## PROBLEM STATEMENT
An acceptable answer repeats exactly the line containing "ATOM 56 N N" and all lines that follow it in the listing below, and it includes no pictures.

'''

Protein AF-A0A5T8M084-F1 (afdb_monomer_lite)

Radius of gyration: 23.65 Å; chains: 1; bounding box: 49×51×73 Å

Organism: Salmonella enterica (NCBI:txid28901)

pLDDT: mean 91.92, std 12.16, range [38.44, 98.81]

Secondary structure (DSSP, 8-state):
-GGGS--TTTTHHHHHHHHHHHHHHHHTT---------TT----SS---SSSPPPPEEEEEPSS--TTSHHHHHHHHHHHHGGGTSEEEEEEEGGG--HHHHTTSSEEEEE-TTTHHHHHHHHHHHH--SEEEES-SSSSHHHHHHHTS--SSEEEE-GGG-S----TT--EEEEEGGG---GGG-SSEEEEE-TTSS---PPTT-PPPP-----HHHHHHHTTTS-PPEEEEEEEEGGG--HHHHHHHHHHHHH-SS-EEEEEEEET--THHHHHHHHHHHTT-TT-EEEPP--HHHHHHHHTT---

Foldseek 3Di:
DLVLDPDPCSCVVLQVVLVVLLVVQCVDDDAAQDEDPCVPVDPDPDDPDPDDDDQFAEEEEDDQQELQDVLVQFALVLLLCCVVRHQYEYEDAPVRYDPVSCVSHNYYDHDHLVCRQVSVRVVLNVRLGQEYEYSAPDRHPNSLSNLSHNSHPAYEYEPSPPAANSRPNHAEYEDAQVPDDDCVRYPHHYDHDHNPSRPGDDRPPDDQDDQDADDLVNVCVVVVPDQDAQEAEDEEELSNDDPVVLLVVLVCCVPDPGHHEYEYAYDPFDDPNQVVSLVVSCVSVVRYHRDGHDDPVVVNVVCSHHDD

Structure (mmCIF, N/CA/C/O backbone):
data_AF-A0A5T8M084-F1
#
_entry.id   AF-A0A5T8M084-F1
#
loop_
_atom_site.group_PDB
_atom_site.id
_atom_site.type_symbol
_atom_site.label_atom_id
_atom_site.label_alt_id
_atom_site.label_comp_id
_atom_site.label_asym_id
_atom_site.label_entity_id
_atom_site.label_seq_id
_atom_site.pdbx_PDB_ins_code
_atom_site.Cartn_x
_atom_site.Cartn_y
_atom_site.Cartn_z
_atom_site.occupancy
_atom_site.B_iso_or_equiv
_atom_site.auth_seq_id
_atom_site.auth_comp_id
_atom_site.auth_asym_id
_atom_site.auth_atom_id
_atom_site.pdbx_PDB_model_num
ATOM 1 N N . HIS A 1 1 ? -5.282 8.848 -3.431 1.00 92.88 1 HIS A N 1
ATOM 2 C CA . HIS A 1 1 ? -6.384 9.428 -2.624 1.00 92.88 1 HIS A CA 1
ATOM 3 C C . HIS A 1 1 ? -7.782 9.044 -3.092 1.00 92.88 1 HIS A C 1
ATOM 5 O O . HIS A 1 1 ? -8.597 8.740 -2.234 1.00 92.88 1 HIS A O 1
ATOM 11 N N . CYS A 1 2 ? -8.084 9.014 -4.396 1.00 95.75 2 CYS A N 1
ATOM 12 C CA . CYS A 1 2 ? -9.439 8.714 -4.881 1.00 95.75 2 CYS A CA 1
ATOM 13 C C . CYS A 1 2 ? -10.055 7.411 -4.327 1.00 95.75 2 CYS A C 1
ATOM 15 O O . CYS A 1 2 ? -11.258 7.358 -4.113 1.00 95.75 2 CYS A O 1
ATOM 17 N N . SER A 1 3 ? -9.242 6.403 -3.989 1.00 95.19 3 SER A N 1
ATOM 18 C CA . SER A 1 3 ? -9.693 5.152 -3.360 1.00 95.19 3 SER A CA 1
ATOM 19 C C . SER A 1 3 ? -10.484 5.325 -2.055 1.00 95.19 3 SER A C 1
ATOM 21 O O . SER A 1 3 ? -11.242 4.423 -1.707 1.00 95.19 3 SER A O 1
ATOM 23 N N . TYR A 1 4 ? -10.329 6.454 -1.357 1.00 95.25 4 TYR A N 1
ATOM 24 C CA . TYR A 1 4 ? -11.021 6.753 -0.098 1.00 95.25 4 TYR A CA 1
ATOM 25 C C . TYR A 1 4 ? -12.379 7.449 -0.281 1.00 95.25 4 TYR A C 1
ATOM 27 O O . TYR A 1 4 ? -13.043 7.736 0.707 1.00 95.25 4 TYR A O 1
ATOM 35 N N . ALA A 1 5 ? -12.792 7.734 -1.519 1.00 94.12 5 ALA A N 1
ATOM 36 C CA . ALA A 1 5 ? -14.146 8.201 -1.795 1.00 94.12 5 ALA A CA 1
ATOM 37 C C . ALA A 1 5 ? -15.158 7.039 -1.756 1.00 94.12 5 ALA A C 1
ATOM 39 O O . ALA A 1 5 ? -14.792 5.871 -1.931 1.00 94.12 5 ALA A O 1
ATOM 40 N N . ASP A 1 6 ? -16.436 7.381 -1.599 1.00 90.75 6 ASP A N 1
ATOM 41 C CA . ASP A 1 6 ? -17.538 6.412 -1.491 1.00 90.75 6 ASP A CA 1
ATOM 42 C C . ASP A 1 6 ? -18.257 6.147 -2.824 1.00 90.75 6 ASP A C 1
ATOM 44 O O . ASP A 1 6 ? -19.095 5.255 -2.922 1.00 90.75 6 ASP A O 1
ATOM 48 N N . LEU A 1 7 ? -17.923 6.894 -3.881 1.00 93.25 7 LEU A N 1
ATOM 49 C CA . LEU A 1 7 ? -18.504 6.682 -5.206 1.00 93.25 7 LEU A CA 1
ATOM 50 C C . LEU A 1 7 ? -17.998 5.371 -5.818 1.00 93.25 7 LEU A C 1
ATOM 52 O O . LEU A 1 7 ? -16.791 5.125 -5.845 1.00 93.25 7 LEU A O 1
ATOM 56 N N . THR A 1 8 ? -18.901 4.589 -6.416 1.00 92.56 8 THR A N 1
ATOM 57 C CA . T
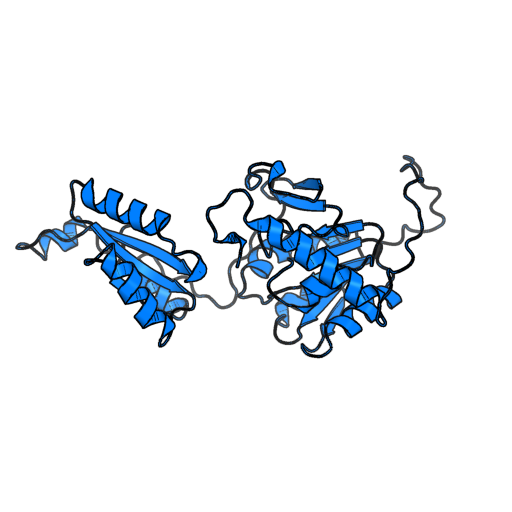HR A 1 8 ? -18.563 3.368 -7.175 1.00 92.56 8 THR A CA 1
ATOM 58 C C . THR A 1 8 ? -17.479 3.632 -8.224 1.00 92.56 8 THR A C 1
ATOM 60 O O . THR A 1 8 ? -16.562 2.842 -8.404 1.00 92.56 8 THR A O 1
ATOM 63 N N . GLU A 1 9 ? -17.529 4.802 -8.860 1.00 94.00 9 GLU A N 1
ATOM 64 C CA . GLU A 1 9 ? -16.655 5.191 -9.969 1.00 94.00 9 GLU A CA 1
ATOM 65 C C . GLU A 1 9 ? -15.422 5.997 -9.539 1.00 94.00 9 GLU A C 1
ATOM 67 O O . GLU A 1 9 ? -14.773 6.649 -10.360 1.00 94.00 9 GLU A O 1
ATOM 72 N N . LYS A 1 10 ? -15.078 5.978 -8.246 1.00 95.44 10 LYS A N 1
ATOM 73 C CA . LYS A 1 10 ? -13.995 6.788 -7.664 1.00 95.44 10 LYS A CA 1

'''

## RESULT OF THIS TASK
ATOM 56 N N . THR A 1 8 ? -18.901 4.589 -6.416 1.00 92.56 8 THR A N 1
ATOM 57 C CA . T
HR A 1 8 ? -18.563 3.368 -7.175 1.00 92.56 8 THR A CA 1
ATOM 58 C C . THR A 1 8 ? -17.479 3.632 -8.224 1.00 92.56 8 THR A C 1
ATOM 60 O O . THR A 1 8 ? -16.562 2.842 -8.404 1.00 92.56 8 THR A O 1
ATOM 63 N N . GLU A 1 9 ? -17.529 4.802 -8.860 1.00 94.00 9 GLU A N 1
ATOM 64 C CA . GLU A 1 9 ? -16.655 5.191 -9.969 1.00 94.00 9 GLU A CA 1
ATOM 65 C C . GLU A 1 9 ? -15.422 5.997 -9.539 1.00 94.00 9 GLU A C 1
ATOM 67 O O . GLU A 1 9 ? -14.773 6.649 -10.360 1.00 94.00 9 GLU A O 1
ATOM 72 N N . LYS A 1 10 ? -15.078 5.978 -8.246 1.00 95.44 10 LYS A N 1
ATOM 73 C CA . LYS A 1 10 ? -13.995 6.788 -7.664 1.00 95.44 10 LYS A CA 1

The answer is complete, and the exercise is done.